Entre tanto, otros ejércitos árabes de Siria se volvieron hacia el sur, bajo el mando del general Amr ibn al-As. En el 640 sus huestes aparecieron ante Pelusio, donde en su día se detuvieran los ejércitos de Senaquerib, trece siglos y medio antes.
Tras un mes de asedio Amr tomó la ciudad, y como en el caso de otros muchos invasores de Egipto, de los hicsos en adelante, la primera batalla fue también la última, y Egipto fue conquistado casi sin lucha.
Heraclio murió en el 641, descansando por fin para siempre, en medio del clamor de la derrota total, a pesar de las victorias de la primera mitad de su reinado, y al año siguiente, en el 642, Amr ocupaba Alejandría. Un contraataque imperial proveniente del mar recuperó por poco tiempo la ciudad —pero sólo por poco tiempo-. Casi mil años de gloria griega y romana terminaron para siempre.
Existe la leyenda de que la biblioteca de Alejandría fue destruida finalmente en esta época. Su contenido fue dispuesto a los pies de ese terco y rígido primer califa, Omar, a quien se atribuyen las siguientes palabras: «Si estos libros coinciden con el Corán, son innecesarios; si están en desacuerdo con él, son perniciosos. En cualquier caso, destruidlos».

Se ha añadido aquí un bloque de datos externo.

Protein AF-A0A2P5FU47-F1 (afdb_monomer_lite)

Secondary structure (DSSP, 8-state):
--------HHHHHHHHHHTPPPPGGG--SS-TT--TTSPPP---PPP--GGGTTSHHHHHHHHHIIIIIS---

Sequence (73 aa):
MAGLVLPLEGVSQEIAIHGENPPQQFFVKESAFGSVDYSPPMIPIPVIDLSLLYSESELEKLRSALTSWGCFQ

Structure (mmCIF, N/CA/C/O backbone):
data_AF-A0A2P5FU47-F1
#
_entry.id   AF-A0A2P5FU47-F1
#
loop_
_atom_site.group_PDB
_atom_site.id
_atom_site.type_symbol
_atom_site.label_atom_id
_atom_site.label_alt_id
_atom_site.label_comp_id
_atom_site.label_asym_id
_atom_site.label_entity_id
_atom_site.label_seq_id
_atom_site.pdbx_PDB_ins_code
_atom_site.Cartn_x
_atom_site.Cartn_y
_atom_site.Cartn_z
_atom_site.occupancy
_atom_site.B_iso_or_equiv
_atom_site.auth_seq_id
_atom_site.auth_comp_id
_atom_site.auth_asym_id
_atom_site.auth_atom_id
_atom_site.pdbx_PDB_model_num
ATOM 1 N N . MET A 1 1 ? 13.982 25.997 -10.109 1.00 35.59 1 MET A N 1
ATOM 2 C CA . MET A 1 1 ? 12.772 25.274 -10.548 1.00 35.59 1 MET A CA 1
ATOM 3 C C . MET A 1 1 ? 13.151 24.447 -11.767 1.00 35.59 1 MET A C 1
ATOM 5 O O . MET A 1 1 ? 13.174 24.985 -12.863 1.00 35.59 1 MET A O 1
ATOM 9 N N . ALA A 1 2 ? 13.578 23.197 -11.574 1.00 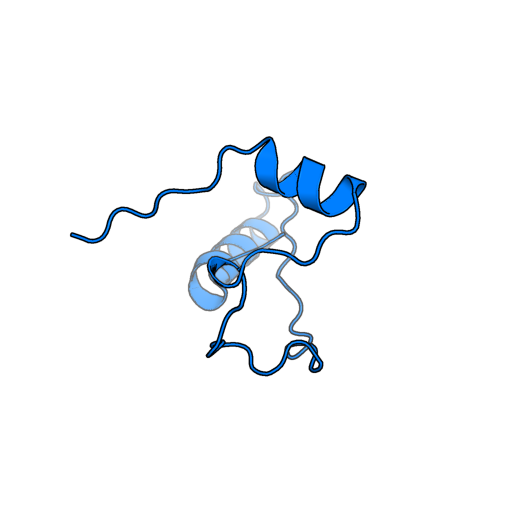36.81 2 ALA A N 1
ATOM 10 C CA . ALA A 1 2 ? 13.823 22.282 -12.687 1.00 36.81 2 ALA A CA 1
ATOM 11 C C . ALA A 1 2 ? 12.491 21.592 -12.989 1.00 36.81 2 ALA A C 1
ATOM 13 O O . ALA A 1 2 ? 11.983 20.847 -12.154 1.00 36.81 2 ALA A O 1
ATOM 14 N N . GLY A 1 3 ? 11.876 21.945 -14.117 1.00 38.50 3 GLY A N 1
ATOM 15 C CA . GLY A 1 3 ? 10.643 21.312 -14.563 1.00 38.50 3 GLY A CA 1
ATOM 16 C C . GLY A 1 3 ? 10.910 19.844 -14.865 1.00 38.50 3 GLY A C 1
ATOM 17 O O . GLY A 1 3 ? 11.804 19.528 -15.647 1.00 38.50 3 GLY A O 1
ATOM 18 N N . LEU A 1 4 ? 10.142 18.956 -14.238 1.00 44.69 4 LEU A N 1
ATOM 19 C CA . LEU A 1 4 ? 10.041 17.568 -14.666 1.00 44.69 4 LEU A CA 1
ATOM 20 C C . LEU A 1 4 ? 9.325 17.580 -16.020 1.00 44.69 4 LEU A C 1
ATOM 22 O O . LEU A 1 4 ? 8.099 17.630 -16.081 1.00 44.69 4 LEU A O 1
ATOM 26 N N . VAL A 1 5 ? 10.087 17.610 -17.113 1.00 49.06 5 VAL A N 1
ATOM 27 C CA . VAL A 1 5 ? 9.546 17.281 -18.433 1.00 49.06 5 VAL A CA 1
ATOM 28 C C . VAL A 1 5 ? 9.339 15.775 -18.416 1.00 49.06 5 VAL A C 1
ATOM 30 O O . VAL A 1 5 ? 10.269 15.007 -18.644 1.00 49.06 5 VAL A O 1
ATOM 33 N N . LEU A 1 6 ? 8.130 15.352 -18.049 1.00 52.50 6 LEU A N 1
ATOM 34 C CA . LEU A 1 6 ? 7.733 13.965 -18.228 1.00 52.50 6 LEU A CA 1
ATOM 35 C C . LEU A 1 6 ? 7.758 13.679 -19.737 1.00 52.50 6 LEU A C 1
ATOM 37 O O . LEU A 1 6 ? 7.220 14.479 -20.511 1.00 52.50 6 LEU A O 1
ATOM 41 N N . PRO A 1 7 ? 8.396 12.587 -20.181 1.00 54.50 7 PRO A N 1
ATOM 42 C CA . PRO A 1 7 ? 8.297 12.180 -21.568 1.00 54.50 7 PRO A CA 1
ATOM 43 C C . PRO A 1 7 ? 6.820 11.954 -21.887 1.00 54.50 7 PRO A C 1
ATOM 45 O O . PRO A 1 7 ? 6.110 11.312 -21.113 1.00 54.50 7 PRO A O 1
ATOM 48 N N . LEU A 1 8 ? 6.370 12.524 -23.008 1.00 57.66 8 LEU A N 1
ATOM 49 C CA . LEU A 1 8 ? 5.052 12.270 -23.592 1.00 57.66 8 LEU A CA 1
ATOM 50 C C . LEU A 1 8 ? 4.768 10.766 -23.514 1.00 57.66 8 LEU A C 1
ATOM 52 O O . LEU A 1 8 ? 5.613 9.980 -23.932 1.00 57.66 8 LEU A O 1
ATOM 56 N N . GLU A 1 9 ? 3.610 10.369 -22.985 1.00 56.16 9 GLU A N 1
ATOM 57 C CA . GLU A 1 9 ? 3.268 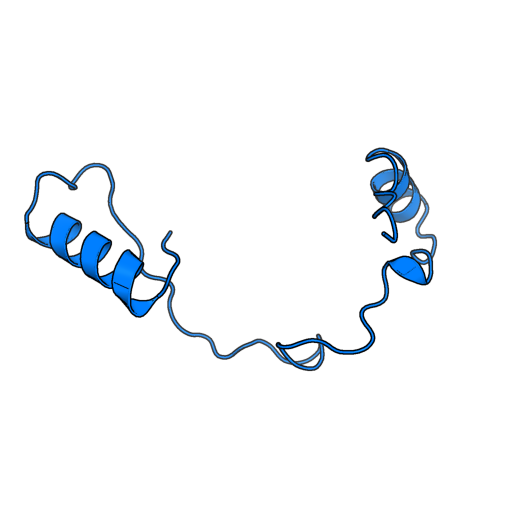8.968 -22.675 1.00 56.16 9 GLU A CA 1
ATOM 58 C C . GLU A 1 9 ? 3.456 7.993 -23.857 1.00 56.16 9 GLU A C 1
ATOM 60 O O . GLU A 1 9 ? 3.660 6.802 -23.645 1.00 56.16 9 GLU A O 1
ATOM 65 N N . GLY A 1 10 ? 3.468 8.490 -25.100 1.00 60.38 10 GLY A N 1
ATOM 66 C CA . GLY A 1 10 ? 3.778 7.689 -26.289 1.00 60.38 10 GLY A CA 1
ATOM 67 C C . GLY A 1 10 ? 5.254 7.295 -26.445 1.00 60.38 10 GLY A C 1
ATOM 68 O O . GLY A 1 10 ? 5.550 6.292 -27.078 1.00 60.38 10 GLY A O 1
ATOM 69 N N . VAL A 1 11 ? 6.196 8.034 -25.854 1.00 67.94 11 V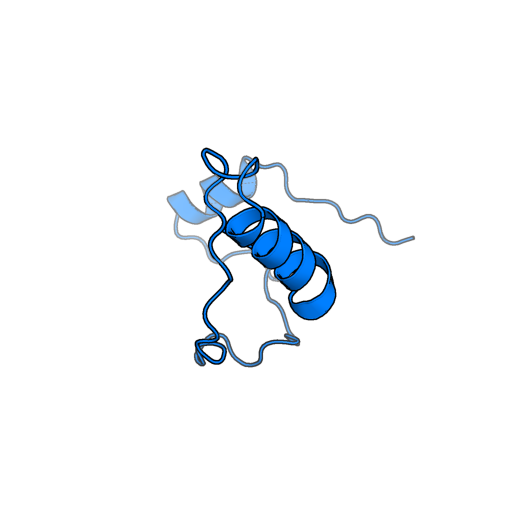AL A N 1
ATOM 70 C CA . VAL A 1 11 ? 7.641 7.807 -26.036 1.00 67.94 11 VAL A CA 1
ATOM 71 C C . VAL A 1 11 ? 8.118 6.580 -25.255 1.00 67.94 11 VAL A C 1
ATOM 73 O O . VAL A 1 11 ? 8.948 5.829 -25.750 1.00 67.94 11 VAL A O 1
ATOM 76 N N . SER A 1 12 ? 7.593 6.334 -24.051 1.00 69.50 12 SER A N 1
ATOM 77 C CA . SER A 1 12 ? 8.012 5.188 -23.227 1.00 69.50 12 SER A CA 1
ATOM 78 C C . SER A 1 12 ? 7.534 3.847 -23.788 1.00 69.50 12 SER A C 1
ATOM 80 O O . SER A 1 12 ? 8.280 2.869 -23.752 1.00 69.50 12 SER A O 1
ATOM 82 N N . GLN A 1 13 ? 6.313 3.803 -24.325 1.00 81.31 13 GLN A N 1
ATOM 83 C CA . GLN A 1 13 ? 5.747 2.609 -24.955 1.00 81.31 13 GLN A CA 1
ATOM 84 C C . GLN A 1 13 ? 6.488 2.271 -26.251 1.00 81.31 13 GLN A C 1
ATOM 86 O O . GLN A 1 13 ? 6.870 1.122 -26.447 1.00 81.31 13 GLN A O 1
ATOM 91 N N . GLU A 1 14 ? 6.757 3.275 -27.087 1.00 81.00 14 GLU A N 1
ATOM 92 C CA . GLU A 1 14 ? 7.498 3.123 -28.343 1.00 81.00 14 GLU A CA 1
ATOM 93 C C . GLU A 1 14 ? 8.916 2.577 -28.099 1.00 81.00 14 GLU A C 1
ATOM 95 O O . GLU A 1 14 ? 9.308 1.576 -28.694 1.00 81.00 14 GLU A O 1
ATOM 100 N N . ILE A 1 15 ? 9.658 3.145 -27.139 1.00 82.06 15 ILE A N 1
ATOM 101 C CA . ILE A 1 15 ? 10.992 2.651 -26.744 1.00 82.06 15 ILE A CA 1
ATOM 102 C C . ILE A 1 15 ? 10.938 1.168 -26.346 1.00 82.06 15 ILE A C 1
ATOM 104 O O . ILE A 1 15 ? 11.794 0.381 -26.754 1.00 82.06 15 ILE A O 1
ATOM 108 N N . ALA A 1 16 ? 9.916 0.770 -25.581 1.00 81.81 16 ALA A N 1
ATOM 109 C CA . ALA A 1 16 ? 9.737 -0.617 -25.166 1.00 81.81 16 ALA A CA 1
ATOM 110 C C . ALA A 1 16 ? 9.399 -1.543 -26.348 1.00 81.81 16 ALA A C 1
ATOM 112 O O . ALA A 1 16 ? 9.927 -2.652 -26.424 1.00 81.81 16 ALA A O 1
ATOM 113 N N . ILE A 1 17 ? 8.554 -1.088 -27.279 1.00 86.88 17 ILE A N 1
ATOM 114 C CA . ILE A 1 17 ? 8.161 -1.835 -28.484 1.00 86.88 17 ILE A CA 1
ATOM 115 C C . ILE A 1 17 ? 9.365 -2.068 -29.400 1.00 86.88 17 ILE A C 1
ATOM 117 O O . ILE A 1 17 ? 9.537 -3.166 -29.928 1.00 86.88 17 ILE A O 1
ATOM 121 N N . HIS A 1 18 ? 10.218 -1.059 -29.567 1.00 85.00 18 HIS A N 1
ATOM 122 C CA . HIS A 1 18 ? 11.391 -1.139 -30.435 1.00 85.00 18 HIS A CA 1
ATOM 123 C C . HIS A 1 18 ? 12.608 -1.799 -29.779 1.00 85.00 18 HIS A C 1
ATOM 125 O O . HIS A 1 18 ? 13.611 -2.032 -30.454 1.00 85.00 18 HIS A O 1
ATOM 131 N N . GLY A 1 19 ? 12.521 -2.145 -28.490 1.00 76.19 19 GLY A N 1
ATOM 132 C CA . GLY A 1 19 ? 13.617 -2.765 -27.745 1.00 76.19 19 GLY A CA 1
ATOM 133 C C . GLY A 1 19 ? 14.832 -1.848 -27.596 1.00 76.19 19 GLY A C 1
ATOM 134 O O . GLY A 1 19 ? 15.951 -2.329 -27.404 1.00 76.19 19 GLY A O 1
ATOM 135 N N . GLU A 1 20 ? 14.631 -0.536 -27.714 1.00 81.81 20 GLU A N 1
ATOM 136 C CA . GLU A 1 20 ? 15.689 0.438 -27.498 1.00 81.81 20 GLU A CA 1
ATOM 137 C C . GLU A 1 20 ? 15.958 0.579 -25.999 1.00 81.81 20 GLU A C 1
ATOM 139 O O . GLU A 1 20 ? 15.061 0.475 -25.159 1.00 81.81 20 GLU A O 1
ATOM 144 N N . ASN A 1 21 ? 17.219 0.827 -25.642 1.00 80.50 21 ASN A N 1
ATOM 145 C CA . ASN A 1 21 ? 17.532 1.132 -24.253 1.00 80.50 21 ASN A CA 1
ATOM 146 C C . ASN A 1 21 ? 16.809 2.422 -23.845 1.00 80.50 21 ASN A C 1
ATOM 148 O O . ASN A 1 21 ? 16.837 3.397 -24.607 1.00 80.50 21 ASN A O 1
ATOM 152 N N . PRO A 1 22 ? 16.216 2.477 -22.638 1.00 83.56 22 PRO A N 1
ATOM 153 C CA . PRO A 1 22 ? 15.628 3.712 -22.163 1.00 83.56 22 PRO A CA 1
ATOM 154 C C . PRO A 1 22 ? 16.700 4.818 -22.122 1.00 83.56 22 PRO A C 1
ATOM 156 O O . PRO A 1 22 ? 17.884 4.541 -21.923 1.00 83.56 22 PRO A O 1
ATOM 159 N N . PRO A 1 23 ? 16.329 6.089 -22.318 1.00 84.31 23 PRO A N 1
ATOM 160 C CA . PRO A 1 23 ? 17.228 7.218 -22.116 1.00 84.31 23 PRO A CA 1
ATOM 161 C C . PRO A 1 23 ? 17.804 7.278 -20.692 1.00 84.31 23 PRO A C 1
ATOM 163 O O . PRO A 1 23 ? 17.138 6.911 -19.725 1.00 84.31 23 PRO A O 1
ATOM 166 N N . GLN A 1 24 ? 19.007 7.846 -20.535 1.00 84.50 24 GLN A N 1
ATOM 167 C CA . GLN A 1 24 ? 19.706 7.930 -19.238 1.00 84.50 24 GLN A CA 1
ATOM 168 C C . GLN A 1 24 ? 18.897 8.601 -18.111 1.00 84.50 24 GLN A C 1
ATOM 170 O O . GLN A 1 24 ? 19.123 8.310 -16.941 1.00 84.50 24 GLN A O 1
ATOM 175 N N . GLN A 1 25 ? 17.934 9.465 -18.446 1.00 84.00 25 GLN A N 1
ATOM 176 C CA . GLN A 1 25 ? 17.041 10.113 -17.475 1.00 84.00 25 GLN A CA 1
ATOM 177 C C . GLN A 1 25 ? 16.134 9.135 -16.707 1.00 84.00 25 GLN A C 1
ATOM 179 O O . GLN A 1 25 ? 15.648 9.483 -15.637 1.00 84.00 25 GLN A O 1
ATOM 184 N N . PHE A 1 26 ? 15.916 7.924 -17.231 1.00 81.62 26 PHE A N 1
ATOM 185 C CA . PHE A 1 26 ? 15.126 6.883 -16.568 1.00 81.62 26 PHE A CA 1
ATOM 186 C C . PHE A 1 26 ? 15.957 6.002 -15.621 1.00 81.62 26 PHE A C 1
ATOM 188 O O . PHE A 1 26 ? 15.397 5.163 -14.919 1.00 81.62 26 PHE A O 1
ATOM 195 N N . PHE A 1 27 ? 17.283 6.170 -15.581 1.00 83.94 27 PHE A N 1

Con todo, como siempre ocurre con muchas leyendas, los historiadores sospechan que en ésta hay interés pero no verdad. En realidad, en los siglos de régimen cristiano, fuertemente antipagano, de Egipto, poco debió quedar en la biblioteca que Omar pudiera destruir.
Los monofisitas de Egipto debieron pensar que la supresión del dominio constantinopolitano les iba a proporcionar la posibilidad del libre ejercicio de su religión y, de hecho, los árabes tendieron a ser tolerantes con el cristianismo. Sin embargo, había que contar con el aliciente del éxito.
En los veinte años posteriores a la conquista árabe de Egipto, los ejércitos musulmanes avanzaron hacia Nubia, en el sur, y hacia el oeste, contra las provincias que aún pertenecían a Roma del norte de África. Cartago fue conquistada en el 698, y en el 711 toda la costa norte de África era musulmana. ¿Qué argumentos podía haber contra la victoria?.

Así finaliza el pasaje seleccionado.